Are Your Children ‘Fail-Proof?’

Almost done! I am down to the last few college applications! I work part time at a private school as a college advisor, working with with students to help them prepare and finalize their college plans. The past two weeks are my ‘crazy time’ as I finish writing all the letters of recommendation for our school and send them out by the Early Action deadline of November 1st. Writing these letters often causes me to think about our boys and what I hope someone in my position would write about them in a letter of recommendation as they apply to college in the future. Here is a theme that continues to come to mind this year…

This year, a theme on my heart as a parent is ‘Let them fail!’ It sounds harsh I know, and coming from a ‘feeler’ {as Myers Brigs would refer to me} it might sound a little out of character.

Recently, I have been burdened for the children I meet on a daily basis who are living ‘fail-proof’ lives. They have literally never been allowed to fail at anything in life:

If they forget their lunch, their mom flies in to the rescue.

If they don’t get their homework completed, their parent sends the teacher an email to give good reason why they should not lose points.

If they get in a fight on the playground, their parent comes to their defense as to why someone else was at fault.

If they don’t like a soccer coach/team, their parent requests the league move them to another team.

It seems like the ideal life to live in right? Mom and dad, who love you, come to your rescue. Their reality is that there is no need for a Savior as long as you’ve got a ‘good’ set of parents.

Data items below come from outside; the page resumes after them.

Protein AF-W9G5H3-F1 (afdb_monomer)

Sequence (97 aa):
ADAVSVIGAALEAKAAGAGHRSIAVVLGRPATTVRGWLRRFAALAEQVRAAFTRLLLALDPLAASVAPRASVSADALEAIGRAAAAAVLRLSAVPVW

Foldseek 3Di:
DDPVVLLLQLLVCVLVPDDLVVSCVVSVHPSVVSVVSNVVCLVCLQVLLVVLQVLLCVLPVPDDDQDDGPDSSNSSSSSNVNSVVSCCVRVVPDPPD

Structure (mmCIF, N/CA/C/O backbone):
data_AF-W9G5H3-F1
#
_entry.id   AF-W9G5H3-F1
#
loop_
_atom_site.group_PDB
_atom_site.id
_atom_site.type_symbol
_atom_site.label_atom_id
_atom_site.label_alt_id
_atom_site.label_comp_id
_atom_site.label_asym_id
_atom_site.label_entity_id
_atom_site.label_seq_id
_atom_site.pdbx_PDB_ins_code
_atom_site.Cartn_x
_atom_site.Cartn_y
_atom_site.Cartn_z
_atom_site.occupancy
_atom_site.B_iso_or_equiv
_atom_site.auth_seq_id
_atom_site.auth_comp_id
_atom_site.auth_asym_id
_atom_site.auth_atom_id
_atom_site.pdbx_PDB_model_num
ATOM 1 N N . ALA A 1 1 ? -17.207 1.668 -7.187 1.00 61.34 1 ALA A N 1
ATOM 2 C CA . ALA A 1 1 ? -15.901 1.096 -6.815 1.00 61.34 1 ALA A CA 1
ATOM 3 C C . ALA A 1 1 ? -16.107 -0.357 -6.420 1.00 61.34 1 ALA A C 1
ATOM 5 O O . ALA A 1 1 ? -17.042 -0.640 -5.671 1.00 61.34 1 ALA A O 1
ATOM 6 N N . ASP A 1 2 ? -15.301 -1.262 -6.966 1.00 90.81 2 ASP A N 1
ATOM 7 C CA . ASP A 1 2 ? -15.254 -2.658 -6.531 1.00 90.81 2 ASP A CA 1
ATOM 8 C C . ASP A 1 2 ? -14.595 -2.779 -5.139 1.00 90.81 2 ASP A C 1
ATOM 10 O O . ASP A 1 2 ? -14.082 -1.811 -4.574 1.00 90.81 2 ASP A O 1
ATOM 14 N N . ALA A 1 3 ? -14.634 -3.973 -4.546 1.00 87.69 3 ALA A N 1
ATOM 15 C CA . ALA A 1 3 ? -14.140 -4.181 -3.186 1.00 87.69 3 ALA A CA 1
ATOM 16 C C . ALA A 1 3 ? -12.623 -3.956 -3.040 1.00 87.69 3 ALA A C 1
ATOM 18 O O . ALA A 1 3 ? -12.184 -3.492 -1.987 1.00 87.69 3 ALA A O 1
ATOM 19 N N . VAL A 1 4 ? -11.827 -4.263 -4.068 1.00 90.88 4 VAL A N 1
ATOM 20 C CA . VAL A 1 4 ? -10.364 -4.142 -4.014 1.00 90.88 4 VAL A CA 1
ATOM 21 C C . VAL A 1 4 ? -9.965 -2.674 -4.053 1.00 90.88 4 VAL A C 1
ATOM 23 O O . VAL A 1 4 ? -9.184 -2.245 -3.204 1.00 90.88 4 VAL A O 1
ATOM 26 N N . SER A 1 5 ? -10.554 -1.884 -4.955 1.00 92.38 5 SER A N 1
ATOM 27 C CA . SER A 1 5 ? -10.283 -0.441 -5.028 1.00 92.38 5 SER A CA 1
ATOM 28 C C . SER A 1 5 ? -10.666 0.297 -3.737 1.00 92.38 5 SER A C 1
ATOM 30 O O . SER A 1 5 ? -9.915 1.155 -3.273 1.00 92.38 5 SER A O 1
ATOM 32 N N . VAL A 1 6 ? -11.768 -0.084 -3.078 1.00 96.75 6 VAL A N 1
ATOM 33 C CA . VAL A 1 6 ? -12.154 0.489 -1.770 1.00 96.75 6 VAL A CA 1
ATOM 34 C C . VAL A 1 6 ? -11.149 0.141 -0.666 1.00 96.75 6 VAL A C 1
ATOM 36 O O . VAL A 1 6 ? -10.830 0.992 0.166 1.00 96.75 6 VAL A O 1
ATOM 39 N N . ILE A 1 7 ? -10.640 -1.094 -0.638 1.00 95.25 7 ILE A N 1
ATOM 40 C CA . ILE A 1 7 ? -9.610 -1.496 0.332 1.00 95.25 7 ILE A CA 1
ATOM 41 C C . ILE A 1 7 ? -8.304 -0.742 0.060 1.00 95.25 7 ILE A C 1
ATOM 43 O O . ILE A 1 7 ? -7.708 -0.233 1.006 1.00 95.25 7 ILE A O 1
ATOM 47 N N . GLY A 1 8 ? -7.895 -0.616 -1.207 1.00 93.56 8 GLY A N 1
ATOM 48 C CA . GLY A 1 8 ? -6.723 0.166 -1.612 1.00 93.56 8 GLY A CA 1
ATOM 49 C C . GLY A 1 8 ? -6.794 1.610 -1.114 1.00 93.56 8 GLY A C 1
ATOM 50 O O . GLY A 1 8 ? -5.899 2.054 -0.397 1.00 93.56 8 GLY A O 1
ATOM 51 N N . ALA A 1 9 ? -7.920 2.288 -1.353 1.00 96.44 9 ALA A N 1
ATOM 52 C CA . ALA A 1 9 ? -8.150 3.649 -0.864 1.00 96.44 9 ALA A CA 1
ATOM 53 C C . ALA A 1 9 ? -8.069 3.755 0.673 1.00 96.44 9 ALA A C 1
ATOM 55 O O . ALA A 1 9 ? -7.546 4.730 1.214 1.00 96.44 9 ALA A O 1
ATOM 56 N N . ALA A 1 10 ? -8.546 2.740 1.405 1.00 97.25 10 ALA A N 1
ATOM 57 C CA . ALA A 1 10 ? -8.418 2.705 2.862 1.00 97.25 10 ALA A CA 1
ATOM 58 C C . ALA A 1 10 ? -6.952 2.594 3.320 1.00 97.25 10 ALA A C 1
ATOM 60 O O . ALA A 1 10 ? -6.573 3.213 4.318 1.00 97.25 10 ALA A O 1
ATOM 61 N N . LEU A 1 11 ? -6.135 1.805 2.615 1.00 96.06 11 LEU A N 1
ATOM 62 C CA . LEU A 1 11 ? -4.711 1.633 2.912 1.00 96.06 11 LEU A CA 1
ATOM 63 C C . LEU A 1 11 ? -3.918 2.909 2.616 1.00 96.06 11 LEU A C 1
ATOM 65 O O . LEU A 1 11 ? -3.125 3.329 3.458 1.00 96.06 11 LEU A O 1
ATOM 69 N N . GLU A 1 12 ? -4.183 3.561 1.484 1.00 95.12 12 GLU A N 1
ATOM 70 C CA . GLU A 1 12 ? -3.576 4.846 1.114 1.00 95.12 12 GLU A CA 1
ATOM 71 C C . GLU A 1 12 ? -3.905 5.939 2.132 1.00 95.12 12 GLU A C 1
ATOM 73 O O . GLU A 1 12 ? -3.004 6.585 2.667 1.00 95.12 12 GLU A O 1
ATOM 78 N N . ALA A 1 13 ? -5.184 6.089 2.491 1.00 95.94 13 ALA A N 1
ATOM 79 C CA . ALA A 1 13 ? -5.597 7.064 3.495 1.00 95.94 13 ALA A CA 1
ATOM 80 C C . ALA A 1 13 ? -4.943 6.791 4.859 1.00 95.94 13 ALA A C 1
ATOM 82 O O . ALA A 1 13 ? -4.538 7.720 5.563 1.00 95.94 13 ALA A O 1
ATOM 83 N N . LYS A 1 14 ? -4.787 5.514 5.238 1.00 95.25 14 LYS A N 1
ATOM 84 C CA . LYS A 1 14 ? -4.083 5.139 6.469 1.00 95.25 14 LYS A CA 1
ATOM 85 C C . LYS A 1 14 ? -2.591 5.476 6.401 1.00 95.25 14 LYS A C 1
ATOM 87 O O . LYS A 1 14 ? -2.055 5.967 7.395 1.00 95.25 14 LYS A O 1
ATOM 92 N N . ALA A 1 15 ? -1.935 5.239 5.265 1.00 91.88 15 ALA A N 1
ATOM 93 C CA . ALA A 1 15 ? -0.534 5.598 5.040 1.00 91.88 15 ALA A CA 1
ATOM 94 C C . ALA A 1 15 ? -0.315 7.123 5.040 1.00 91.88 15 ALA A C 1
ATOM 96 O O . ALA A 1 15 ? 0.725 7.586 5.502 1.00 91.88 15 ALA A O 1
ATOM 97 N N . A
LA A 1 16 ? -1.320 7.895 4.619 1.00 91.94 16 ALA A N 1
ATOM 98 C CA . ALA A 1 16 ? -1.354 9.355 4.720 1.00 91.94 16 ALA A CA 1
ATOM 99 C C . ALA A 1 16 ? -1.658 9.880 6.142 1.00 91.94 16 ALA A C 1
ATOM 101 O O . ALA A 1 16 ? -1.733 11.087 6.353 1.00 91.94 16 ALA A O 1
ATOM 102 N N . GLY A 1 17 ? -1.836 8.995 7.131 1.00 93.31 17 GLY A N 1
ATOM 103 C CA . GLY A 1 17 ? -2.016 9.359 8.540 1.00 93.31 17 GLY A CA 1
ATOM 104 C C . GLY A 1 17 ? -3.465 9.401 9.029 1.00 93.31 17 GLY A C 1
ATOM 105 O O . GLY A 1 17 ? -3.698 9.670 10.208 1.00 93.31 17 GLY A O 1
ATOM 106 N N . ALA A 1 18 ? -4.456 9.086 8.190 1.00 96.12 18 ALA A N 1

As a mom, I have have come to realize that I MUST allow my children to fail. I must allow them to suffer the consequences of their actions in order to learn how to make better choices, and I must begin NOW! Now is the perfect time to fail! At no other time, than when they are young, will they have less on stake than now. Each tomorrow brings about an older age, more responsibility, and harsher consequences.

I also want my little ones to know HOW to fix their those little failures that will result in big character:

1. When you aren’t careful with your drink, you can get wet. = You are careful handling your drink.

2. When you don’t eat dinner at dinner time, you will be hungry. = You eat what’s for dinner.

3. If you eat too much yogurt or cookies, you will feel sick. = You don’t overeat; especially snacks.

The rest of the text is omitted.